AI can be a game changer for regulatory reform
A recent panel discussion sheds light on the potential and provides a playbook for states
Above image created with ChatGPT.
Nearly every year I attend the Allied Social Science Associations (ASSA) meeting organized by the American Economic Association. It is the world’s largest annual gathering of economists. This year’s meeting was held in Philadelphia.
One of the most interesting panels on this year’s program was sponsored by the Society for Benefit-Cost Analysis. The panel was titled: “AI in Regulatory Analysis: Emerging Tools and Institutional Innovations” and featured:
Reeve Bull
Director of Virginia’s Office of Regulatory Management (ORM)
Casey Mulligan
Chief Counsel for Advocacy at the U.S. Small Business Administration and Professor of Economics at the University of Chicago
Will Rinehart
Resident Senior Fellow at AEI
and
Jonathan Wolfson
Wolf and Saber Advising and Vulcan Technologies
Patrick McLaughlin, a senior fellow at the Hoover Institution and a pioneer for using AI tools to measure and quantify regulation, moderated the discussion.
Reeve Bull’s ORM used AI tools to help achieve Virginia’s significant reduction in regulations:
The efforts of the newly created Office of Regulatory Management (ORM) contributed to the elimination or simplification of over 88,000 requirements and 12 million words of guidance, saving the Commonwealth over $1.2 billion.
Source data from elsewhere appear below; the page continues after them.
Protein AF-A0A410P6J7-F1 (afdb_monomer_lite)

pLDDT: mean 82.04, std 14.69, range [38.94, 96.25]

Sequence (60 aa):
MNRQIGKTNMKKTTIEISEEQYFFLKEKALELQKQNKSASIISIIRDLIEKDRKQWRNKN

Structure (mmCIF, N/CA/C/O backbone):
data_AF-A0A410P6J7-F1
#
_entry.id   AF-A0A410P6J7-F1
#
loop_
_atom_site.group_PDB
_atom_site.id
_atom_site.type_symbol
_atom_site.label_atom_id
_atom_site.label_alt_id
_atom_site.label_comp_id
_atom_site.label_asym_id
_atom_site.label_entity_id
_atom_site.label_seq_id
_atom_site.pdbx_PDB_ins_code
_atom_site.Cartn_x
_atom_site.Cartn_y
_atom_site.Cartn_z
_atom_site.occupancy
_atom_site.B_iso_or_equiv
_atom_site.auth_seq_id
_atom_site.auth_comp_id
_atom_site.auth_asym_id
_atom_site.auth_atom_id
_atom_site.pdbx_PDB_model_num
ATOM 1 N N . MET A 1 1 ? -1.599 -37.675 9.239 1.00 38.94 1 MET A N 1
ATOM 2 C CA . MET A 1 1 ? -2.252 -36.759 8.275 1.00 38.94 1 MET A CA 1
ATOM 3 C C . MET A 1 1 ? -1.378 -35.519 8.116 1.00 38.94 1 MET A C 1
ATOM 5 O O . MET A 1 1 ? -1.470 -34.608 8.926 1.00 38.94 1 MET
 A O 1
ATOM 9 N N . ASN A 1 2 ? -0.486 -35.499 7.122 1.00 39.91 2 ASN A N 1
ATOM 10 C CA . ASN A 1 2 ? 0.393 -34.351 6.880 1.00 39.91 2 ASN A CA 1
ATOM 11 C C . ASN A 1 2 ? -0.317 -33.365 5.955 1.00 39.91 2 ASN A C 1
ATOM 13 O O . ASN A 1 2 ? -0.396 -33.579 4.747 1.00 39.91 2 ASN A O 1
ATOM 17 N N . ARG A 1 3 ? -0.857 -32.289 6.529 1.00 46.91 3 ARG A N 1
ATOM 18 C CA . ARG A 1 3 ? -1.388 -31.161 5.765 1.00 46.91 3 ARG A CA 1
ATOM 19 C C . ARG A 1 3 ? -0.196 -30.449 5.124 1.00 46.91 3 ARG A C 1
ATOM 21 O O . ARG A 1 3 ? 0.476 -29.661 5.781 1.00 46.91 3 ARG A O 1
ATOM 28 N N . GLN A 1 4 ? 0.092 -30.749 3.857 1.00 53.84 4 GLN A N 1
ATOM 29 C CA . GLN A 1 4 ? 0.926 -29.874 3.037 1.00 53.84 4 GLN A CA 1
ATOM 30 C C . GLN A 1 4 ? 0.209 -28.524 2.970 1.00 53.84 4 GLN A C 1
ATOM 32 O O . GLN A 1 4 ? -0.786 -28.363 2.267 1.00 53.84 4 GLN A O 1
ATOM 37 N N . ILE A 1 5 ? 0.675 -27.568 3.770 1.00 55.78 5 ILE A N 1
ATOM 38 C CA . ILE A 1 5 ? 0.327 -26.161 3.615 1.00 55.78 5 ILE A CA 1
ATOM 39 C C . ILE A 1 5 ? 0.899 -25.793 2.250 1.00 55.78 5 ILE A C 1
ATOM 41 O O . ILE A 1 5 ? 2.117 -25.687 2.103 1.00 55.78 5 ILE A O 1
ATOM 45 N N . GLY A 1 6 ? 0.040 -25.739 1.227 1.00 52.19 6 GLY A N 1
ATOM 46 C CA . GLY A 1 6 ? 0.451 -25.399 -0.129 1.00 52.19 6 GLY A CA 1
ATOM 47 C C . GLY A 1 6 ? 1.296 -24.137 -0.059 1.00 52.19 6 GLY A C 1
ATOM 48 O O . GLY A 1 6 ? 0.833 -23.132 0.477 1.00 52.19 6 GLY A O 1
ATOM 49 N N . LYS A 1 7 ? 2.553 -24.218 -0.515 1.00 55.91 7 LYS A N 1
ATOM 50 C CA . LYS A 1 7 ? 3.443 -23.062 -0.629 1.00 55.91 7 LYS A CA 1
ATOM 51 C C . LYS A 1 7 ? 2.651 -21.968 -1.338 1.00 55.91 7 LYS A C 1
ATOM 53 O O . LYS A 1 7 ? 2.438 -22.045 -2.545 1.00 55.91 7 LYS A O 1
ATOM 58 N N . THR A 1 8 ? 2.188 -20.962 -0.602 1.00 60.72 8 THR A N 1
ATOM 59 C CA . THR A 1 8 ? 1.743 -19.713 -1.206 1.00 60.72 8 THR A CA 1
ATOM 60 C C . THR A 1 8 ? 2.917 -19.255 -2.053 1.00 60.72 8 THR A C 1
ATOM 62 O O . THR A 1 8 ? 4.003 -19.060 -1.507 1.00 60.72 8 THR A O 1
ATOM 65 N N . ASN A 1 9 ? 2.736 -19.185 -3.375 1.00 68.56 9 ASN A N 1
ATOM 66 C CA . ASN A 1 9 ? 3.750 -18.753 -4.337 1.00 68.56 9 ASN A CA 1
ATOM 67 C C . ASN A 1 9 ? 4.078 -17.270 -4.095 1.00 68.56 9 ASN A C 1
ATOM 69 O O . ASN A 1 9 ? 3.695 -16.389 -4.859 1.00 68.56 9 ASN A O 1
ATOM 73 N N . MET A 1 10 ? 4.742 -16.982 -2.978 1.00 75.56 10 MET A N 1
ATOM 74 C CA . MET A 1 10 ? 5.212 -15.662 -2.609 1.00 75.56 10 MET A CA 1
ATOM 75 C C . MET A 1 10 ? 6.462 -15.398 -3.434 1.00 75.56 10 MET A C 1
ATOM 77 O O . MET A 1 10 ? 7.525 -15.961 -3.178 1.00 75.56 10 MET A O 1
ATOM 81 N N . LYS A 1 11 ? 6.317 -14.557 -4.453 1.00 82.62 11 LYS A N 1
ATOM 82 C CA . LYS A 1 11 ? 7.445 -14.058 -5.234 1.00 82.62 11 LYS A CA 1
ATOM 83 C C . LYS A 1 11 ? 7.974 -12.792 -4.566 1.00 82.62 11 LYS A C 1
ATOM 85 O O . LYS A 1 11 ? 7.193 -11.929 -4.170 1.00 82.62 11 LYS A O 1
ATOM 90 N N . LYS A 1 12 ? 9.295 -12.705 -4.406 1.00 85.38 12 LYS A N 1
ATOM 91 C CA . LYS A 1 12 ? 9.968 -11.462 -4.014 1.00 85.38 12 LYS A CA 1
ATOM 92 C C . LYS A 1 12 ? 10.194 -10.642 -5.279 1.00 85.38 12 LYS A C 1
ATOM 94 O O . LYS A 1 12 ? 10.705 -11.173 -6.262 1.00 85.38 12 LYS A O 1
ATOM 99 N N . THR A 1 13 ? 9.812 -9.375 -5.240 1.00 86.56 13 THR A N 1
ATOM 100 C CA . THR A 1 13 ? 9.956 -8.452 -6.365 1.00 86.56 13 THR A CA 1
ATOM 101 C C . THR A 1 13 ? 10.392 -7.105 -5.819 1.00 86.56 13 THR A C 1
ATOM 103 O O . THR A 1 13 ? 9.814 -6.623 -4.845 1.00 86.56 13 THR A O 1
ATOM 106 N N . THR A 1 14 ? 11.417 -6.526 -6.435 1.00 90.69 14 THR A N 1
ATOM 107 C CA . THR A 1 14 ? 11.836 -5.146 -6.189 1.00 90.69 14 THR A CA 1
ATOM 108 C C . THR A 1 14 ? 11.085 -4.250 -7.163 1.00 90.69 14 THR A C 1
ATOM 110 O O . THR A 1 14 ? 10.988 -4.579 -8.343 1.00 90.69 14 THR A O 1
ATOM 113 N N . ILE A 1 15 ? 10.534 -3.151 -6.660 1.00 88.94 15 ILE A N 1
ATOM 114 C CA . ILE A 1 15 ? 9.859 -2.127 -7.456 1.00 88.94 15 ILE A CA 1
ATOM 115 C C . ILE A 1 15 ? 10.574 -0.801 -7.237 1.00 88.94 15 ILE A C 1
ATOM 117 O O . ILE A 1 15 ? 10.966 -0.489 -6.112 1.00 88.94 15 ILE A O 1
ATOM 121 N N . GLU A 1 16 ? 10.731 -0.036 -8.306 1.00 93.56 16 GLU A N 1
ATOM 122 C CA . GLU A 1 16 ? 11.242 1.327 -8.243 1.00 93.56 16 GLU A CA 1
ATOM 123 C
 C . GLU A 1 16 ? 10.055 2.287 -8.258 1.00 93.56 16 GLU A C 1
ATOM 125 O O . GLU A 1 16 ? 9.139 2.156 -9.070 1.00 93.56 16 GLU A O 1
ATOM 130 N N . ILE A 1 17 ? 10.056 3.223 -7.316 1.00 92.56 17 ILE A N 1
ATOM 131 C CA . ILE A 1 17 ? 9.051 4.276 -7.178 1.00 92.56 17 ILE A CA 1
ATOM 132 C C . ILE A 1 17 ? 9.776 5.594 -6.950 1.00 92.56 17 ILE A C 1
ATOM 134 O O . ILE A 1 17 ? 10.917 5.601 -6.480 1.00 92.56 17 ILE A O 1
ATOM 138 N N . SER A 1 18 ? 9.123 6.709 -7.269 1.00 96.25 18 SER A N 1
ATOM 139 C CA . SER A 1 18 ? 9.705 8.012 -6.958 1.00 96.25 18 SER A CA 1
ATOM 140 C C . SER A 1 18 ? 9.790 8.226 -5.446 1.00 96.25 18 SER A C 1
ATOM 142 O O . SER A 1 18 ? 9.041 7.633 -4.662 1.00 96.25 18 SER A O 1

The Virginia ORM mandated economic analysis for all agency actions and focused on reducing burdens, helping the Youngkin administration achieve their goal of 25% regulation reduction.
Source: https://rtp.fedsoc.org/paper/the-virginia-model-how-the-commonwealth-built-a-best-in-class-regulatory-system/
Reeve made clear during the panel discussion that most of Virginia’s reform was not assisted by AI, but the state began to make use of the technology in 2025. Through his application of AI tools in Virginia’s significant reduction in regulations, Reeve identified five areas where AI proved to be most useful in reviewing regulations:
Finding duplication: regulations that overlap or restrict the same activity
Simplify regulation guidance documents: guidance documents are meant to help citizens better understand how regulations affect them, but can create many issues of their own— particularly if they remain obtuse and hard to understand.
Compare statute and regulation: Is regulation in compliance with statute? This seemingly trivial issue can have enormous consequences. Consider the case of universal recognition. Our licensing boards actually writing rules to implement the law? Or do licensing boards retain rules that are no longer legal. It can be time consuming to review this for humans, but Reeve saw that AI can play a big role here.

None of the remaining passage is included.